Improved DDP checkpoint documentation (#106985)
Amended the documentation for the specified case.
Fixes #84589
Pull Request resolved: https://github.com/pytorch/pytorch/pull/106985
Approved by: https://github.com/wanchaol, https://github.com/fduwjj
diff --git a/torch/nn/parallel/distributed.py b/torch/nn/parallel/distributed.py
index 24f63e1..5a6facf 100644
--- a/torch/nn/parallel/distributed.py
+++ b/torch/nn/parallel/distributed.py
@@ -456,9 +456,12 @@
.. note::
DistributedDataParallel currently offers limited support for gradient
- checkpointing with :meth:`torch.utils.checkpoint`. DDP will work as
- expected when there are no unused parameters in the model and each layer
- is checkpointed at most once (make sure you are not passing
+ checkpointing with :meth:`torch.utils.checkpoint`.

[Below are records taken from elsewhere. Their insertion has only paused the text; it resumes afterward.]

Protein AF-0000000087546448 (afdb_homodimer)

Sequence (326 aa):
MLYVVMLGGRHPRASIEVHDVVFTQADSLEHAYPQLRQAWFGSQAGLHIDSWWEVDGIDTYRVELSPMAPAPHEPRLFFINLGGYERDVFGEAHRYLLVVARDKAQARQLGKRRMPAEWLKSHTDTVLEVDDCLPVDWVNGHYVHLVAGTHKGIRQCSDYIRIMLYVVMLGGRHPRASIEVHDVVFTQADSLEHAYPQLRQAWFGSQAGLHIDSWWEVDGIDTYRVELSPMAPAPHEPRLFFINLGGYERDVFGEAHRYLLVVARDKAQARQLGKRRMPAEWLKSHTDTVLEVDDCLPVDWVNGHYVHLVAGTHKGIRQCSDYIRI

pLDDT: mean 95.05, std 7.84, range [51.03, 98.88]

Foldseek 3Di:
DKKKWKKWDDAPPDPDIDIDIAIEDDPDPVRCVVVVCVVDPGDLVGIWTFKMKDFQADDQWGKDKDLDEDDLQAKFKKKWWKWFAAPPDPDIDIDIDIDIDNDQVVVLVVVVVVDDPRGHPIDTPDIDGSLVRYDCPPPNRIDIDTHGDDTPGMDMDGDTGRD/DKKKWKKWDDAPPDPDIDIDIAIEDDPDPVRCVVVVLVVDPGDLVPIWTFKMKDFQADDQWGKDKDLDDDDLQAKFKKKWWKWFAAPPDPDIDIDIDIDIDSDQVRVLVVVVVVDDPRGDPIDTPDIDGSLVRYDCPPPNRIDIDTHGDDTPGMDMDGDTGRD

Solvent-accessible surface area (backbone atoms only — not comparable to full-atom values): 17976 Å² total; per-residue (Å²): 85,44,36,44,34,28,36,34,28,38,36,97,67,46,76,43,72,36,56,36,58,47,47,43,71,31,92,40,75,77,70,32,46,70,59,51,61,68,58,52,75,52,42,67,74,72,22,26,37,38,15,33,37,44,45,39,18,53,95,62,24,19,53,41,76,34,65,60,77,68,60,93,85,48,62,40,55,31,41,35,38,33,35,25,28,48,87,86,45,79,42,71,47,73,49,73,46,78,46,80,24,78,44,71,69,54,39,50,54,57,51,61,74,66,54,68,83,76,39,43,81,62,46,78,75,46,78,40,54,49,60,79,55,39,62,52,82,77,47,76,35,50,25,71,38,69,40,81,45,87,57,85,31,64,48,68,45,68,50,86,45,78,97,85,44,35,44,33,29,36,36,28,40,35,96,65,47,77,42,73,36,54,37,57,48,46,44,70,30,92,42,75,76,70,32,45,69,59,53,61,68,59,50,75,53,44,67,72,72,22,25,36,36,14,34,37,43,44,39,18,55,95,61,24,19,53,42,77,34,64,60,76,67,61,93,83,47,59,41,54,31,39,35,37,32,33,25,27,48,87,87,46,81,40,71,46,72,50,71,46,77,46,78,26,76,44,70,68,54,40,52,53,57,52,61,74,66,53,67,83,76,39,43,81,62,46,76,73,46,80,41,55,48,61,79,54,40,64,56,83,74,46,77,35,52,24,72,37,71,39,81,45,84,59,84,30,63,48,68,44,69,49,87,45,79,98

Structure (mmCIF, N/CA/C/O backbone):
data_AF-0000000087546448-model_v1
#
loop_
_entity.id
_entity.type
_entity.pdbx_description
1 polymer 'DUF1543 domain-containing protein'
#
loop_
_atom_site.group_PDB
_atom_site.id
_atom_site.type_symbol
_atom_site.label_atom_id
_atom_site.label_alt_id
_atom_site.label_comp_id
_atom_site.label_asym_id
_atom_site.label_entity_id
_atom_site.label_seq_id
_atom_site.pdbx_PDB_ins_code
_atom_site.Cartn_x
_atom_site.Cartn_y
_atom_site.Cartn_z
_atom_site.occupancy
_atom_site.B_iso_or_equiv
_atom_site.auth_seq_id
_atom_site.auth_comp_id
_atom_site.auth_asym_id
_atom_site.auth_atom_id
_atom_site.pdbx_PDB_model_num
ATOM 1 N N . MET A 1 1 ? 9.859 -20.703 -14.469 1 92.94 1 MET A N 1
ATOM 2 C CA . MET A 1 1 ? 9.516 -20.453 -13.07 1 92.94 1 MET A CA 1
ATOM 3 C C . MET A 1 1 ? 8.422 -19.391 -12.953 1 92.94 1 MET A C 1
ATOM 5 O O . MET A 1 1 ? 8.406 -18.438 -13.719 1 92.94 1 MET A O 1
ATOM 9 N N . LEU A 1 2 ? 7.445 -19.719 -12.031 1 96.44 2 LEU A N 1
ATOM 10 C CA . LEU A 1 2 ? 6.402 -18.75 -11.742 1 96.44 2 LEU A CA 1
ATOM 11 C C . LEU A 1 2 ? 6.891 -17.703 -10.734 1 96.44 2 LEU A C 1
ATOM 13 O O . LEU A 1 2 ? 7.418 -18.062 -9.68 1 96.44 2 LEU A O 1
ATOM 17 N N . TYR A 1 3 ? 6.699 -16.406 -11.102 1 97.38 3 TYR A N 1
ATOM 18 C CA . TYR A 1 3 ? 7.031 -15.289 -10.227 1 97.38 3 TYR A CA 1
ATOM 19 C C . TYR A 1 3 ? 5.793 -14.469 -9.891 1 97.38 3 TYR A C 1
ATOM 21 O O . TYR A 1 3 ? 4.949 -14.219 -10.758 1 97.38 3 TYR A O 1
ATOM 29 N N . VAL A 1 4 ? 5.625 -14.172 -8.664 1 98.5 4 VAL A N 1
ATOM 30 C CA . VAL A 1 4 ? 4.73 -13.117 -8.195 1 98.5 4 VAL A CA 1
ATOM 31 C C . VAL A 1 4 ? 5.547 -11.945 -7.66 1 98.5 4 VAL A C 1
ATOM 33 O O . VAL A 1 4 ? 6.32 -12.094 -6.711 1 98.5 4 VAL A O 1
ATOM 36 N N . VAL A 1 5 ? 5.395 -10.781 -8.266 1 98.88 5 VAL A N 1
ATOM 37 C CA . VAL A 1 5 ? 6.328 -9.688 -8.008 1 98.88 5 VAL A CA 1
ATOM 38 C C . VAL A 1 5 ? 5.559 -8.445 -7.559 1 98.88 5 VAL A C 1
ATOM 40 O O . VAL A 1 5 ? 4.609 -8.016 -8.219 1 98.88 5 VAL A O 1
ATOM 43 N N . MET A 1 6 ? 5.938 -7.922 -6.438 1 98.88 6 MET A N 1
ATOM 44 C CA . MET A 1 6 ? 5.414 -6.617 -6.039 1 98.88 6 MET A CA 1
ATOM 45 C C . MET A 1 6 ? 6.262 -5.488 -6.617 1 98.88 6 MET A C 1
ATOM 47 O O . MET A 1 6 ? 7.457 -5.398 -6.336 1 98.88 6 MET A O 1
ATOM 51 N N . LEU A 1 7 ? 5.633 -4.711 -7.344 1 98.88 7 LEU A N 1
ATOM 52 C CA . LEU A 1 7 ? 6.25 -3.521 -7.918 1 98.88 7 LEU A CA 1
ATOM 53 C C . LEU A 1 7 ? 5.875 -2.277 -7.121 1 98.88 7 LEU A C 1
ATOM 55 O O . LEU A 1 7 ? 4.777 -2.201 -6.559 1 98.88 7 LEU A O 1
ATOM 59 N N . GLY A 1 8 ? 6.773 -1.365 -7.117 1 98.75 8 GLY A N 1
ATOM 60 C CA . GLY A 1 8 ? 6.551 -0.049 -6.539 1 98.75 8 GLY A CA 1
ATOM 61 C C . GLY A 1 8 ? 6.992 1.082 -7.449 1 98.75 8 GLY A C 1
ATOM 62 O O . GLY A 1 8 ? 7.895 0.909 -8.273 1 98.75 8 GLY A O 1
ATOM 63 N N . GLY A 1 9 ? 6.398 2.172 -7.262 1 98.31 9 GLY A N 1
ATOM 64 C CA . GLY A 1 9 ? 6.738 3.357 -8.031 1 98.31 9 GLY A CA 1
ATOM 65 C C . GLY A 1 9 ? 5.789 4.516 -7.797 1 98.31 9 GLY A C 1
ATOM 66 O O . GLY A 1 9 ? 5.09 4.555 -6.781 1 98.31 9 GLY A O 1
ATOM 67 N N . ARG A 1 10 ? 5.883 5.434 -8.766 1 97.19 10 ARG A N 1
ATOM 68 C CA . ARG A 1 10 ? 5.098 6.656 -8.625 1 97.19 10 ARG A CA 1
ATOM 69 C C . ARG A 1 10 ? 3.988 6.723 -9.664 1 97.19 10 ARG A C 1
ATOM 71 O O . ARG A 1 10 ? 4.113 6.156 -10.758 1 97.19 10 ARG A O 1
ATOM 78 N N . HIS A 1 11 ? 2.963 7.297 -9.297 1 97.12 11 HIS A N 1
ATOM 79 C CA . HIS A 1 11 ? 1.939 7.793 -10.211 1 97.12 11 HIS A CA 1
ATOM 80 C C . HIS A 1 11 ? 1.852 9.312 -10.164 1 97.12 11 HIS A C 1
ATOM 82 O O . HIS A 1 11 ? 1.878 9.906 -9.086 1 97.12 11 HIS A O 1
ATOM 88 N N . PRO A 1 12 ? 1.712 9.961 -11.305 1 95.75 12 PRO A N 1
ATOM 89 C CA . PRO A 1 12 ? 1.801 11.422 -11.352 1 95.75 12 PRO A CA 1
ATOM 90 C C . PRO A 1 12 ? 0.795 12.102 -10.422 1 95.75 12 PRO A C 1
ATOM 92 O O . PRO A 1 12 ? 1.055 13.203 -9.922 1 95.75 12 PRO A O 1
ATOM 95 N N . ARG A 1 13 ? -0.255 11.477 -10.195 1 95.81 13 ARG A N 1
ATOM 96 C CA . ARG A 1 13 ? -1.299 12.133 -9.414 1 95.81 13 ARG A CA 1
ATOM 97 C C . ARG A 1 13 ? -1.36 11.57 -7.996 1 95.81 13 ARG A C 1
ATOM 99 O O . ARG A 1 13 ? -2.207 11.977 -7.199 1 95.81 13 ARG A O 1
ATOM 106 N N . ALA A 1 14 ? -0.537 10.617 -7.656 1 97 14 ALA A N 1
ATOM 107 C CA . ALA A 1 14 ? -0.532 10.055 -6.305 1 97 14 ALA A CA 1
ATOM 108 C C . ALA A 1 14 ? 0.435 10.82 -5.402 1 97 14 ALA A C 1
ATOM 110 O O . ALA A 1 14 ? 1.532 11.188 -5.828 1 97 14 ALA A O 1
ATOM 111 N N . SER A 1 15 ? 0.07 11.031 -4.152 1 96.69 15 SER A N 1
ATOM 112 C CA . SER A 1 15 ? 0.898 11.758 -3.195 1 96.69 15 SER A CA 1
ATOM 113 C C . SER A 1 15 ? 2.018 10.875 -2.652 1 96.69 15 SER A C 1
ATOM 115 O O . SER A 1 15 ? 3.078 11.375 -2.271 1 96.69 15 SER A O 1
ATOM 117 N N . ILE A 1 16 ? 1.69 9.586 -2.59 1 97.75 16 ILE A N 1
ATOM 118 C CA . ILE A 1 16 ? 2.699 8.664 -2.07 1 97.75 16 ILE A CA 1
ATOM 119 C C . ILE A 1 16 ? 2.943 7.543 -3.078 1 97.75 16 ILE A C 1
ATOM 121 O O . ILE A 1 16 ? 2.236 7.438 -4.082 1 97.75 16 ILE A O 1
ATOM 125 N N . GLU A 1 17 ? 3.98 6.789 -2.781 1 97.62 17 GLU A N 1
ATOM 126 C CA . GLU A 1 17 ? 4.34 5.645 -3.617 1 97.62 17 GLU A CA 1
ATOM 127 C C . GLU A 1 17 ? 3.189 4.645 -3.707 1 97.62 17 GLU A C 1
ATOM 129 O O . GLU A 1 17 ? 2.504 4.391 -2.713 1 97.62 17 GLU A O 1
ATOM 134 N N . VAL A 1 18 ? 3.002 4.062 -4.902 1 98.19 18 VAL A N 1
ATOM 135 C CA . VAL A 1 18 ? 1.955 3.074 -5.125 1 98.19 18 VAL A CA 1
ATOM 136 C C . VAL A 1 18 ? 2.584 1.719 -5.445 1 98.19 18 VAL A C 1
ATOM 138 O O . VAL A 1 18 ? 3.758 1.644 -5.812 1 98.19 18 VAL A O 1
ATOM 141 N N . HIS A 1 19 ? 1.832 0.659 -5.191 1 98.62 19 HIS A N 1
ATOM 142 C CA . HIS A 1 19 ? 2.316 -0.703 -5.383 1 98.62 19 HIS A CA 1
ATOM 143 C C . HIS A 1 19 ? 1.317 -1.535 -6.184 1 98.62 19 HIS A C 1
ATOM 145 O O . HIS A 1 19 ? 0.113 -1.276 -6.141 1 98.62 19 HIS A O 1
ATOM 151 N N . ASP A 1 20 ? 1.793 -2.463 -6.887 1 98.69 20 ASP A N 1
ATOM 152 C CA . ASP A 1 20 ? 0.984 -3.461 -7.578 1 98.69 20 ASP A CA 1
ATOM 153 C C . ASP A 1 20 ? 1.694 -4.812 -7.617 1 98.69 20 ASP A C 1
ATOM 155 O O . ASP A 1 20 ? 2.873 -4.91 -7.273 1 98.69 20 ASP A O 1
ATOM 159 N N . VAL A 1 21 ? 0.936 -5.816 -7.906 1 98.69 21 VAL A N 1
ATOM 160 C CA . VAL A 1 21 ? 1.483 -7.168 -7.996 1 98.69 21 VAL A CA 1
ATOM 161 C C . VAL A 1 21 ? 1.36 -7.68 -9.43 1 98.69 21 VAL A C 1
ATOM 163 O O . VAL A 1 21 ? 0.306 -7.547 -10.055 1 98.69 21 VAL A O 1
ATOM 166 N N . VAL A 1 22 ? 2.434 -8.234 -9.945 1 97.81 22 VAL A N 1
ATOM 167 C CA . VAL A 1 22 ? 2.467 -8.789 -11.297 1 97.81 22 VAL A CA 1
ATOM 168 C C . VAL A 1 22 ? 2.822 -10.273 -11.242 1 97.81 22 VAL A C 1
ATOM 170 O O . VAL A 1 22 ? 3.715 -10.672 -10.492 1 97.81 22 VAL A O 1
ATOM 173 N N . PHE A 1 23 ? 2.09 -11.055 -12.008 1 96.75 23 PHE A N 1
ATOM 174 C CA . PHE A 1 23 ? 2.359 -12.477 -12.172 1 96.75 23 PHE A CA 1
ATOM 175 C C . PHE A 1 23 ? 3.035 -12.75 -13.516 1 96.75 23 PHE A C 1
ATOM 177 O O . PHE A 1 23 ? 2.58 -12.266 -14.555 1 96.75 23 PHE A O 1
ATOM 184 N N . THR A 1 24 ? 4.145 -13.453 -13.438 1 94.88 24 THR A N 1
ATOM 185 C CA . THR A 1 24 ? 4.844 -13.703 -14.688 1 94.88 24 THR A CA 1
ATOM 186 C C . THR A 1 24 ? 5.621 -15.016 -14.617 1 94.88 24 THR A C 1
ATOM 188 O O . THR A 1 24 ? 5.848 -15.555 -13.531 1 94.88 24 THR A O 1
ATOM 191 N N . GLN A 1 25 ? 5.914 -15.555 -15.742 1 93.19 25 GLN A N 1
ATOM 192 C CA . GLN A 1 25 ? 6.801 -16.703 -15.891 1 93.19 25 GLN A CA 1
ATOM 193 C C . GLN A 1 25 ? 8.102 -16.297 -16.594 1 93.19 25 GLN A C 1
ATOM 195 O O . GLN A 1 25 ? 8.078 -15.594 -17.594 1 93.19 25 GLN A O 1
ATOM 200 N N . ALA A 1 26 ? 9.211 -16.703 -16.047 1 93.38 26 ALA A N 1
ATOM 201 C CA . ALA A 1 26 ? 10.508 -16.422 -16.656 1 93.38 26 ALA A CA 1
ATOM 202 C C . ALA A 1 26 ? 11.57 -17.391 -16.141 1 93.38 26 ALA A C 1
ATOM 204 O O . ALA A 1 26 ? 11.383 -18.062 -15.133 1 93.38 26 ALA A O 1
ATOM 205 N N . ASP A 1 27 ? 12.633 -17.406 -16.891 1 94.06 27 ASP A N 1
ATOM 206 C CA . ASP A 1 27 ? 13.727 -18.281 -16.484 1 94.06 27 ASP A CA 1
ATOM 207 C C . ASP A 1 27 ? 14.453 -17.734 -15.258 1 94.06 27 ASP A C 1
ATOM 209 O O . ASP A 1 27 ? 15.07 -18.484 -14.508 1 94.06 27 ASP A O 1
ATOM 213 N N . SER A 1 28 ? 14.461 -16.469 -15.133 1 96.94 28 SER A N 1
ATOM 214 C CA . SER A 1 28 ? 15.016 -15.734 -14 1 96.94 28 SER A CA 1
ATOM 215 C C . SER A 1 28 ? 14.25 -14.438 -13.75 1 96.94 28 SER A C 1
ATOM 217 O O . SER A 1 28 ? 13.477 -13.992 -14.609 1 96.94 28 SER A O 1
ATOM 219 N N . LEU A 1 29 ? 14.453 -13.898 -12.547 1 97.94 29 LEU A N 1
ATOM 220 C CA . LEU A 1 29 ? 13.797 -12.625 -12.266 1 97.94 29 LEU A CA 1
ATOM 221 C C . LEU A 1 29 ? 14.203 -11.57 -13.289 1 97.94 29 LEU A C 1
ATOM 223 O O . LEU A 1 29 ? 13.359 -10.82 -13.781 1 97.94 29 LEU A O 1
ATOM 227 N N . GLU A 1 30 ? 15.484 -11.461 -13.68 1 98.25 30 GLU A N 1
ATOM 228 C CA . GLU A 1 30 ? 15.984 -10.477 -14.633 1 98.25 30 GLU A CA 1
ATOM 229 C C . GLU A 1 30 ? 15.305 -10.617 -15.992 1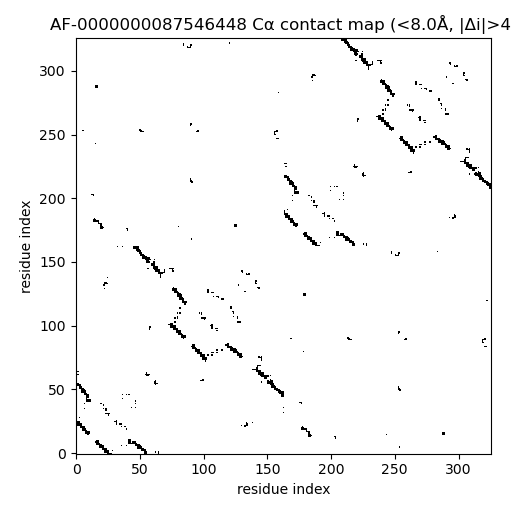 98.25 30 GLU A C 1
ATOM 231 O O . GLU A 1 30 ? 15.047 -9.625 -16.672 1 98.25 30 GLU A O 1
ATOM 236 N N . HIS A 1 31 ? 15.055 -11.82 -16.328 1 96.94 31 HIS A N 1
ATOM 237 C CA . HIS A 1 31 ? 14.414 -12.078 -17.625 1 96.94 31 HIS A CA 1
ATOM 238 C C . HIS A 1 31 ? 12.953 -11.633 -17.609 1 96.94 31 HIS A C 1
ATOM 240 O O . HIS A 1 31 ? 12.328 -11.508 -18.656 1 96.94 31 HIS A O 1
ATOM 246 N N . ALA A 1 32 ? 12.422 -11.43 -16.406 1 96.38 32 ALA A N 1
ATOM 247 C CA . ALA A 1 32 ? 11.031 -11 -16.281 1 96.38 32 ALA A CA 1
ATOM 248 C C . ALA A 1 32 ? 10.914 -9.484 -16.406 1 96.38 32 ALA A C 1
ATOM 250 O O . ALA A 1 32 ? 9.812 -8.953 -16.531 1 96.38 32 ALA A O 1
ATOM 251 N N . TYR A 1 33 ? 12.016 -8.711 -16.422 1 98.06 33 TYR A N 1
ATOM 252 C CA . TYR A 1 33 ? 12 -7.258 -16.297 1 98.06 33 TYR A CA 1
ATOM 253 C C . TYR A 1 33 ? 11.148 -6.625 -17.406 1 98.06 33 TYR A C 1
ATOM 255 O O . TYR A 1 33 ? 10.328 -5.742 -17.125 1 98.06 33 TYR A O 1
ATOM 263 N N . PRO A 1 34 ? 11.305 -7.043 -18.688 1 96.44 34 PRO A N 1
ATOM 264 C CA . PRO A 1 34 ? 10.492 -6.41 -19.719 1 96.44 34 PRO A CA 1
ATOM 265 C C . PRO A 1 34 ? 8.992 -6.566 -19.469 1 96.44 34 PRO A C 1
ATOM 267 O O . PRO A 1 34 ? 8.227 -5.621 -19.688 1 96.44 34 PRO A O 1
ATOM 270 N N . GLN A 1 35 ? 8.555 -7.715 -19.016 1 94.81 35 GLN A N 1
ATOM 271 C CA . GLN A 1 35 ? 7.148 -7.949 -18.719 1 94.81 35 GLN A CA 1
ATOM 272 C C . GLN A 1 35 ? 6.684 -7.09 -17.547 1 94.81 35 GLN A C 1
ATOM 274 O O . GLN A 1 35 ? 5.566 -6.562 -17.562 1 94.81 35 GLN A O 1
ATOM 279 N N . LEU A 1 36 ? 7.512 -7.004 -16.531 1 97.81 36 LEU A N 1
ATOM 280 C CA . LEU A 1 36 ? 7.18 -6.211 -15.359 1 97.81 36 LEU A CA 1
ATOM 281 C C . LEU A 1 36 ? 7.008 -4.742 -15.727 1 97.81 36 LEU A C 1
ATOM 283 O O . LEU A 1 36 ? 6.047 -4.098 -15.297 1 97.81 36 LEU A O 1
ATOM 287 N N . ARG A 1 37 ? 7.895 -4.211 -16.562 1 98.12 37 ARG A N 1
ATOM 288 C CA . ARG A 1 37 ? 7.812 -2.824 -17.016 1 98.12 37 ARG A CA 1
ATOM 289 C C . ARG A 1 37 ? 6.527 -2.58 -17.812 1 98.12 37 ARG A C 1
ATOM 291 O O . ARG A 1 37 ? 5.871 -1.552 -17.625 1 98.12 37 ARG A O 1
ATOM 298 N N . GLN A 1 38 ? 6.234 -3.545 -18.562 1 95.94 38 GLN A N 1
ATOM 299 C CA . GLN A 1 38 ? 5.051 -3.41 -19.406 1 95.94 38 GLN A CA 1
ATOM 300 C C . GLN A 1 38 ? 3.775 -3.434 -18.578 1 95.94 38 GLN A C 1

+ If the checkpoint is done with use_reentrant=False (recommended), DDP
+ will work as expected without any limitations.
+ If, however, the checkpoint is done with use_reentrant=True (the default),
+ DDP will work as expected when there are no unused parameters in the model
+ and each layer is checkpointed at most once (make sure you are not passing
`find_unused_parameters=True` to DDP). We currently do not support the
case where a layer is checkpointed multiple times, or when there unused
parameters in the checkpointed model.